**What you need to do**
The data below contains pictures, which are to be skipped; the lines starting at the line with "ATOM 86 C C" and ending at the line with "ATOM 101 C CA" are to be output exactly, both ends included.

------------------------

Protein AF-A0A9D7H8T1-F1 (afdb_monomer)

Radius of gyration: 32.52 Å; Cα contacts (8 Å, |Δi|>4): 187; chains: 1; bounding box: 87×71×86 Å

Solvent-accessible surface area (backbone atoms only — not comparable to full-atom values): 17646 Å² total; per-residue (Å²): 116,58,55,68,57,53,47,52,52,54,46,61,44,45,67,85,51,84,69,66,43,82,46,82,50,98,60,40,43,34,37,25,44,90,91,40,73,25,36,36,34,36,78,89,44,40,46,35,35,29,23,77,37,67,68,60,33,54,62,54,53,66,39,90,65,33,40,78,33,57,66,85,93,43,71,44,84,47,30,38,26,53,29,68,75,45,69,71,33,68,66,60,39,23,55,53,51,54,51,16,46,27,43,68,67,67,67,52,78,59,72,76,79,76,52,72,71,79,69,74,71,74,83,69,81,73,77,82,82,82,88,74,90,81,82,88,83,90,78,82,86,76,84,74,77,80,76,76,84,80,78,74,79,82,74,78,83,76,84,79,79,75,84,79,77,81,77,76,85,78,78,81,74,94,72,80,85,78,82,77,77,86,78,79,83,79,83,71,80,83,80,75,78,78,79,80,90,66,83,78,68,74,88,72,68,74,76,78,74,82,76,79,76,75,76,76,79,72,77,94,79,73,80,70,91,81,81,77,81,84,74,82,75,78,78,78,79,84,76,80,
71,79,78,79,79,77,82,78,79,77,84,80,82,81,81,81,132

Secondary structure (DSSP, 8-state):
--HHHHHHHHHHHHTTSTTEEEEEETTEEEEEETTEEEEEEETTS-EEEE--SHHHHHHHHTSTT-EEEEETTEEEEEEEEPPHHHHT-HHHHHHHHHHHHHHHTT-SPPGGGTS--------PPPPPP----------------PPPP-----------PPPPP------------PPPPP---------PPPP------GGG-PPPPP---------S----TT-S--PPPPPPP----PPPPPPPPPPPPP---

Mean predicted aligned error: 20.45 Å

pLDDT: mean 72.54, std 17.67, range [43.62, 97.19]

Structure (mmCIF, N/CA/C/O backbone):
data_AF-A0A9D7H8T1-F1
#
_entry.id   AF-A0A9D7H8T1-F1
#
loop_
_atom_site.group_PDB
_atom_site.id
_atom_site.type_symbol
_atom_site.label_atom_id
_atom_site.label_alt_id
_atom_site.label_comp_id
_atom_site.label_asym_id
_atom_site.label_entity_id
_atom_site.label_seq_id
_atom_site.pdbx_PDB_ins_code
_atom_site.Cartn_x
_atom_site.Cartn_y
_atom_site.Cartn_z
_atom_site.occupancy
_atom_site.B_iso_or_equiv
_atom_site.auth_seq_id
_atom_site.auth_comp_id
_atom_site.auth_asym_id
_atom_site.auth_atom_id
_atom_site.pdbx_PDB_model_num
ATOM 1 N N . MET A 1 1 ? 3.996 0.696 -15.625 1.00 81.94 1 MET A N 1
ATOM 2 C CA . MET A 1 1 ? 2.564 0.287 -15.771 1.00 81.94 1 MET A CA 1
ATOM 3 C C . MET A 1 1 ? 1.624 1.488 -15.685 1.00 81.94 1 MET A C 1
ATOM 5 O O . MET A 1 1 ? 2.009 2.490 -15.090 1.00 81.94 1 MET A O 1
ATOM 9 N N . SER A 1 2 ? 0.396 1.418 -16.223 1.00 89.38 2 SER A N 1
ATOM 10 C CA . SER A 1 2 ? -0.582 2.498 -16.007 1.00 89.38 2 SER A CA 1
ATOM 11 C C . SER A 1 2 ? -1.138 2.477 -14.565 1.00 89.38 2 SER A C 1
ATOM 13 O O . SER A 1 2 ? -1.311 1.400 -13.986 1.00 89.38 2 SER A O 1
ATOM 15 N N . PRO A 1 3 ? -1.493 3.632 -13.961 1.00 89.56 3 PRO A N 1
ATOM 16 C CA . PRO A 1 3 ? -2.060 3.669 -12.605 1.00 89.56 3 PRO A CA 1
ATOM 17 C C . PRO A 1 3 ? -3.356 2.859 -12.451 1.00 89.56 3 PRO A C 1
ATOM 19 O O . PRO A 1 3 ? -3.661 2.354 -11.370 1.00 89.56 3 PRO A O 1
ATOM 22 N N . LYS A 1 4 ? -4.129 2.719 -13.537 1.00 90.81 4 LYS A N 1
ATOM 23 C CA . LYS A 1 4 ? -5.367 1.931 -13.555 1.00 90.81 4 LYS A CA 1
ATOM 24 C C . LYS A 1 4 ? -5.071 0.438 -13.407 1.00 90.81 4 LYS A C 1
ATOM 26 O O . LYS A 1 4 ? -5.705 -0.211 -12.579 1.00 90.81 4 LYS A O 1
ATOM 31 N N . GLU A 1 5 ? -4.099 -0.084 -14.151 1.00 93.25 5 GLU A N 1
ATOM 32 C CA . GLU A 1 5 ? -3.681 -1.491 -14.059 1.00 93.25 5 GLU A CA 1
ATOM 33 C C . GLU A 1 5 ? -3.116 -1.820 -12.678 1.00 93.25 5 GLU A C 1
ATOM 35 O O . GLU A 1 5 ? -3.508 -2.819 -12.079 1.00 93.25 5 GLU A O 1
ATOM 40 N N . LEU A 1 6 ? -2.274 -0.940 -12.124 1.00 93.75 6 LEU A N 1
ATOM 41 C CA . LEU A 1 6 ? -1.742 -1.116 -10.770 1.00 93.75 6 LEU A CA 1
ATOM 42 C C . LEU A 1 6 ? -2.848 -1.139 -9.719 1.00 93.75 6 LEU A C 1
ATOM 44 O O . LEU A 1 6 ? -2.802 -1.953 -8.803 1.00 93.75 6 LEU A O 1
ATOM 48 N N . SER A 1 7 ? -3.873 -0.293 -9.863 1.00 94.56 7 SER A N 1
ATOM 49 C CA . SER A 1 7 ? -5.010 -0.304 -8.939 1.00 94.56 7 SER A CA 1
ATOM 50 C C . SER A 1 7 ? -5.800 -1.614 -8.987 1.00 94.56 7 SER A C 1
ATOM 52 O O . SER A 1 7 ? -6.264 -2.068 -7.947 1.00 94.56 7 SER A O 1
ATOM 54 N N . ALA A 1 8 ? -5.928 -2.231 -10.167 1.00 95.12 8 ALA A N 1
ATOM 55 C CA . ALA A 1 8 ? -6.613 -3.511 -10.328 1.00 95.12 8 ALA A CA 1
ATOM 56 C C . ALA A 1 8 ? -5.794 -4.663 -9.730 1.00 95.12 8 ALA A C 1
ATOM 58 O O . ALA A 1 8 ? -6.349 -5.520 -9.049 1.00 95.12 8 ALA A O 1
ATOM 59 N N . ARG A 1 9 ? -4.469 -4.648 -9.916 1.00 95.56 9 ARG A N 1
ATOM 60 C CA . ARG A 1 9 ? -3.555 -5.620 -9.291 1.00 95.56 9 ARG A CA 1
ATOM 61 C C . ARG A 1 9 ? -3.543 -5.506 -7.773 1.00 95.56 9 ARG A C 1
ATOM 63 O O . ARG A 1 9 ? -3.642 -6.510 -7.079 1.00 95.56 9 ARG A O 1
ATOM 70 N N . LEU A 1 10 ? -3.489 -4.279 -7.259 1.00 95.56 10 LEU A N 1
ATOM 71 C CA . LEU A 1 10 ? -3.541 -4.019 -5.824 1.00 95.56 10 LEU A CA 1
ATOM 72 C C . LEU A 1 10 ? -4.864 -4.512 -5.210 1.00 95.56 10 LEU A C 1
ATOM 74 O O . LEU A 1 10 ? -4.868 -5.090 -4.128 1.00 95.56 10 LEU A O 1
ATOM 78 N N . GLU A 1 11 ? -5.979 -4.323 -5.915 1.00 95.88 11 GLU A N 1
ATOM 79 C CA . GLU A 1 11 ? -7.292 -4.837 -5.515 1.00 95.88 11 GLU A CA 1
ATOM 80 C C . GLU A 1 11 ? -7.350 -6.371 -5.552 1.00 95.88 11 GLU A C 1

------------------------

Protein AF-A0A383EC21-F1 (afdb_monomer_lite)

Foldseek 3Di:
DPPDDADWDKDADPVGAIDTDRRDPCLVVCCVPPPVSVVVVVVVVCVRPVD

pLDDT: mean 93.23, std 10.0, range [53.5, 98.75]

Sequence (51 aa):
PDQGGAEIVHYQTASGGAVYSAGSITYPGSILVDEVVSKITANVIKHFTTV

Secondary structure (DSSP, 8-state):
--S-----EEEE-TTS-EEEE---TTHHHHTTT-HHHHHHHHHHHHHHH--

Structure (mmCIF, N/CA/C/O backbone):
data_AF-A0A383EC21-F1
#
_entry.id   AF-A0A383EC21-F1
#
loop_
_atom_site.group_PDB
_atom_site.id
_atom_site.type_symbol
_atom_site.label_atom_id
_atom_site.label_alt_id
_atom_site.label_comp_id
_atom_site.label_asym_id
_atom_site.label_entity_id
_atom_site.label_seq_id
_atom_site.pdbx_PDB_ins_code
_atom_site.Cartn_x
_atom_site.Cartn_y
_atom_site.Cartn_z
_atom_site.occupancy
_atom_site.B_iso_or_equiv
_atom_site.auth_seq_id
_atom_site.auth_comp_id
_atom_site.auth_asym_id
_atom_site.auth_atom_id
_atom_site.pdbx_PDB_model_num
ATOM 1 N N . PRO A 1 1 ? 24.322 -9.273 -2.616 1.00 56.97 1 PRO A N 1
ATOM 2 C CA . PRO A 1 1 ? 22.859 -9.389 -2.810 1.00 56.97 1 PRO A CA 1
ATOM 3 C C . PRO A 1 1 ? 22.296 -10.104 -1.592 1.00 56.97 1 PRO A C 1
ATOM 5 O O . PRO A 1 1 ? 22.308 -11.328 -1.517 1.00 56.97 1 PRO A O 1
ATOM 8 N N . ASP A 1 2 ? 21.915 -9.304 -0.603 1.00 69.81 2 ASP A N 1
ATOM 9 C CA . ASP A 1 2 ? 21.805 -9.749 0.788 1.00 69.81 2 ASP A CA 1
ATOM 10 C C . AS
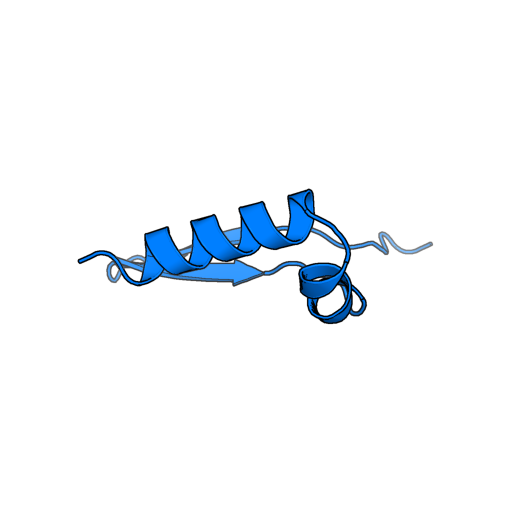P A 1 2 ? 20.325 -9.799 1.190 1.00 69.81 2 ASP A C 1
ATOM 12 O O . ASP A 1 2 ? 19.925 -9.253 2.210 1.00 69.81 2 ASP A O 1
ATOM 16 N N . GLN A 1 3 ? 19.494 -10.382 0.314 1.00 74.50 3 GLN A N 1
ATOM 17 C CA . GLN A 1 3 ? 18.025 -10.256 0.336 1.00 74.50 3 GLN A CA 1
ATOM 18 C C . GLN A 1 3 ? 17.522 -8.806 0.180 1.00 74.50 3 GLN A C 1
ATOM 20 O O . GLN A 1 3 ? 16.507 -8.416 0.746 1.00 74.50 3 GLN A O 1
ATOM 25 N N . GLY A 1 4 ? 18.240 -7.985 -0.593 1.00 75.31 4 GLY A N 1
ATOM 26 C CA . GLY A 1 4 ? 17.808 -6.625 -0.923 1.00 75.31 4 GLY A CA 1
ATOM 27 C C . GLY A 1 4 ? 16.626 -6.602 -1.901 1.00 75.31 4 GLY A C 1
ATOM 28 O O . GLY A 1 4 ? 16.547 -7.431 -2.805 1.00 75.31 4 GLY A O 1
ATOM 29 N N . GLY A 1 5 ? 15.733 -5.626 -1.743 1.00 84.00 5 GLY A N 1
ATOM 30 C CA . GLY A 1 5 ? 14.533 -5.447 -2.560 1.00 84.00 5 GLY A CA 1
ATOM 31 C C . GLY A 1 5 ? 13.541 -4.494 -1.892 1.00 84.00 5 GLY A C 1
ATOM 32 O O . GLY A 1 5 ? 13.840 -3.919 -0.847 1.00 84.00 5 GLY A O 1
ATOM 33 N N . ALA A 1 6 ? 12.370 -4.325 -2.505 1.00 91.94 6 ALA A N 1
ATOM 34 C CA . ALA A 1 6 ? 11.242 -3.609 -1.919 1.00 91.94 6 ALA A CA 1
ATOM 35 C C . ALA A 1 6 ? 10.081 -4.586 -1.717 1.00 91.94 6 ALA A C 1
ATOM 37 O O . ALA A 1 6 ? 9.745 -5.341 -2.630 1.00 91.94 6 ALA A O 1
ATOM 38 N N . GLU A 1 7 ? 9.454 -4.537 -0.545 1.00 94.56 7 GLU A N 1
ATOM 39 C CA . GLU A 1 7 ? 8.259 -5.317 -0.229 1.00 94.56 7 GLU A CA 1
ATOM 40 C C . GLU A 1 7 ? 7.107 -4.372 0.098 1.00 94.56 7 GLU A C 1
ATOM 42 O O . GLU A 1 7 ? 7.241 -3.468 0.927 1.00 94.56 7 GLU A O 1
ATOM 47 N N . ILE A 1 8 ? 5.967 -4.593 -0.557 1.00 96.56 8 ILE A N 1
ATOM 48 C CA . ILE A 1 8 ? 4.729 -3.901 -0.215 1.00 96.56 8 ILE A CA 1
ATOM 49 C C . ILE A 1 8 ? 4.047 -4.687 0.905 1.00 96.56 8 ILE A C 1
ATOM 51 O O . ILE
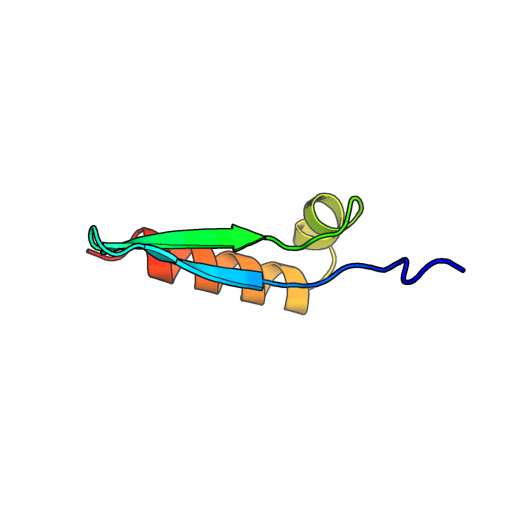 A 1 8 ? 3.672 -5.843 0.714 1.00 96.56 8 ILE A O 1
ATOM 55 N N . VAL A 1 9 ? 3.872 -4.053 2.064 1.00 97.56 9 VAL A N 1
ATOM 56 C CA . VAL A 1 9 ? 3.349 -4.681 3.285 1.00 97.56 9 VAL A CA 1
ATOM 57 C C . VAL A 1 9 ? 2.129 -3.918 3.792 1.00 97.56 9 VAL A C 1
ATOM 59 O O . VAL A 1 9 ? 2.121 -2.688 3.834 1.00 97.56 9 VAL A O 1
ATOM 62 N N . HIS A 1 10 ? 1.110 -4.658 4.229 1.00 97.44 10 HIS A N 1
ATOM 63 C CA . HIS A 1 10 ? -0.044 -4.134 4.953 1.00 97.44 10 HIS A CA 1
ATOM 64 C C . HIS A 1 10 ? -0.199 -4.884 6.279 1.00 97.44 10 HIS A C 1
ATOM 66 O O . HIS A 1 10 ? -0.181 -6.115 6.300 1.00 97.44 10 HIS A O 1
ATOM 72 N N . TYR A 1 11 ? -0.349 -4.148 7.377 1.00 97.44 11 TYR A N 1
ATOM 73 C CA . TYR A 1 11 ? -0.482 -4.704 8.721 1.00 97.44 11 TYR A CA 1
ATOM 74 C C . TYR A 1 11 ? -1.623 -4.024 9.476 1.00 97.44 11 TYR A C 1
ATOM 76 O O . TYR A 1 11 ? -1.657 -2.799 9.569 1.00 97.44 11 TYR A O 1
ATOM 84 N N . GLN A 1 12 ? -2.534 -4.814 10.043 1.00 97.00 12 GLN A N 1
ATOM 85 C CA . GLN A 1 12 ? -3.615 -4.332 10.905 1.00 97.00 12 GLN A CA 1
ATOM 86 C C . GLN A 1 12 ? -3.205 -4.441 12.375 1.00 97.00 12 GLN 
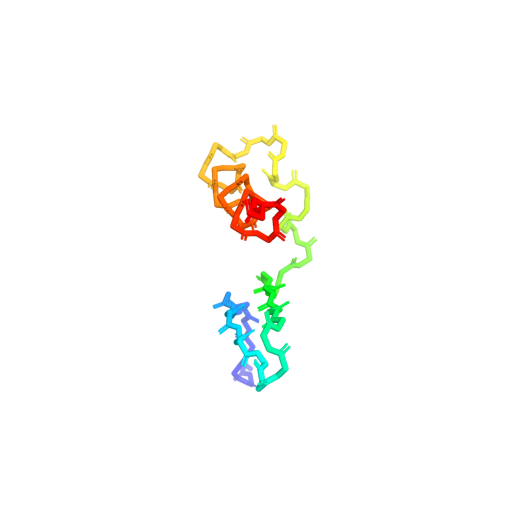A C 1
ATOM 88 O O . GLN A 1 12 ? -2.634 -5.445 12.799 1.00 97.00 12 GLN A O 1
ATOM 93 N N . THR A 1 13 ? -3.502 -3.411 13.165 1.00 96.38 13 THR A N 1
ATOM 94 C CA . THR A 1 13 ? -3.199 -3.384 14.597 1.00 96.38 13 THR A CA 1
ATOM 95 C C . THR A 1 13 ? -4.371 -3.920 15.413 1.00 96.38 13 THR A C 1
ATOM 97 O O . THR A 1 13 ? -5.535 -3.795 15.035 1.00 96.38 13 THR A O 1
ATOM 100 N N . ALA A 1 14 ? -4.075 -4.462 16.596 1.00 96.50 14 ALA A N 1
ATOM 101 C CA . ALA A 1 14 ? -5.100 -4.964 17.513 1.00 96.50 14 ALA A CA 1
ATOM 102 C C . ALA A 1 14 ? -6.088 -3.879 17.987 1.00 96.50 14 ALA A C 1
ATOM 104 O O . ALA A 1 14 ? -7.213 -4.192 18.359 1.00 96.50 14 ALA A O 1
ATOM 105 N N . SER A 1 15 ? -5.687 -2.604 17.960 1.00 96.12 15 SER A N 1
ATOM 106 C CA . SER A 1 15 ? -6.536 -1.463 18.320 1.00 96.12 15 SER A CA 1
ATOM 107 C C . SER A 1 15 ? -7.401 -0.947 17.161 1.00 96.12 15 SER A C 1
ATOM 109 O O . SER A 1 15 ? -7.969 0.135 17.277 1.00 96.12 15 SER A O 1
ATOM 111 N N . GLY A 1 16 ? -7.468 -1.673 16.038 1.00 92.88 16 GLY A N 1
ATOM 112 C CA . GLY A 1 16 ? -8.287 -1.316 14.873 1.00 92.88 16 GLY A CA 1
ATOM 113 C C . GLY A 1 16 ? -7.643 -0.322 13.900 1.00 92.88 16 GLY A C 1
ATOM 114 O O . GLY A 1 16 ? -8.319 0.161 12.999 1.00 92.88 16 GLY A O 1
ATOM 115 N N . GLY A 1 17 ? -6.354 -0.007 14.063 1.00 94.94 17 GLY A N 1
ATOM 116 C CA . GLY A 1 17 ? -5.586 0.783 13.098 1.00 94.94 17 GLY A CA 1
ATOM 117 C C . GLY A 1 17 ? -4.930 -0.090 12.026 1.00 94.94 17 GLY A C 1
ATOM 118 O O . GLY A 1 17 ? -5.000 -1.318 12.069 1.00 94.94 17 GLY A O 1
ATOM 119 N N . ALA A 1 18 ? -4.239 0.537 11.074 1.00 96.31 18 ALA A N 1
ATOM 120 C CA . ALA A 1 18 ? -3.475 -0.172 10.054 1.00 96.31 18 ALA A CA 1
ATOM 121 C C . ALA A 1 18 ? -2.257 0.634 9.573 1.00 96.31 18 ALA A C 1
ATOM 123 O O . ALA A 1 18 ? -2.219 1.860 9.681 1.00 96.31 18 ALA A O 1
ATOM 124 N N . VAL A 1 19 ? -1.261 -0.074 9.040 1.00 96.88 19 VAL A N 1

------------------------

**Solution for this task**
ATOM 86 C C . GLN A 1 12 ? -3.205 -4.441 12.375 1.00 97.00 12 GLN 
A C 1
ATOM 88 O O . GLN A 1 12 ? -2.634 -5.445 12.799 1.00 97.00 12 GLN A O 1
ATOM 93 N N . THR A 1 13 ? -3.502 -3.411 13.165 1.00 96.38 13 THR A N 1
ATOM 94 C CA . THR A 1 13 ? -3.199 -3.384 14.597 1.00 96.38 13 THR A CA 1
ATOM 95 C C . THR A 1 13 ? -4.371 -3.920 15.413 1.00 96.38 13 THR A C 1
ATOM 97 O O . THR A 1 13 ? -5.535 -3.795 15.035 1.00 96.38 13 THR A O 1
ATOM 100 N N . ALA A 1 14 ? -4.075 -4.462 16.596 1.00 96.50 14 ALA A N 1
ATOM 101 C CA . ALA A 1 14 ? -5.100 -4.964 17.513 1.00 96.50 14 ALA A CA 1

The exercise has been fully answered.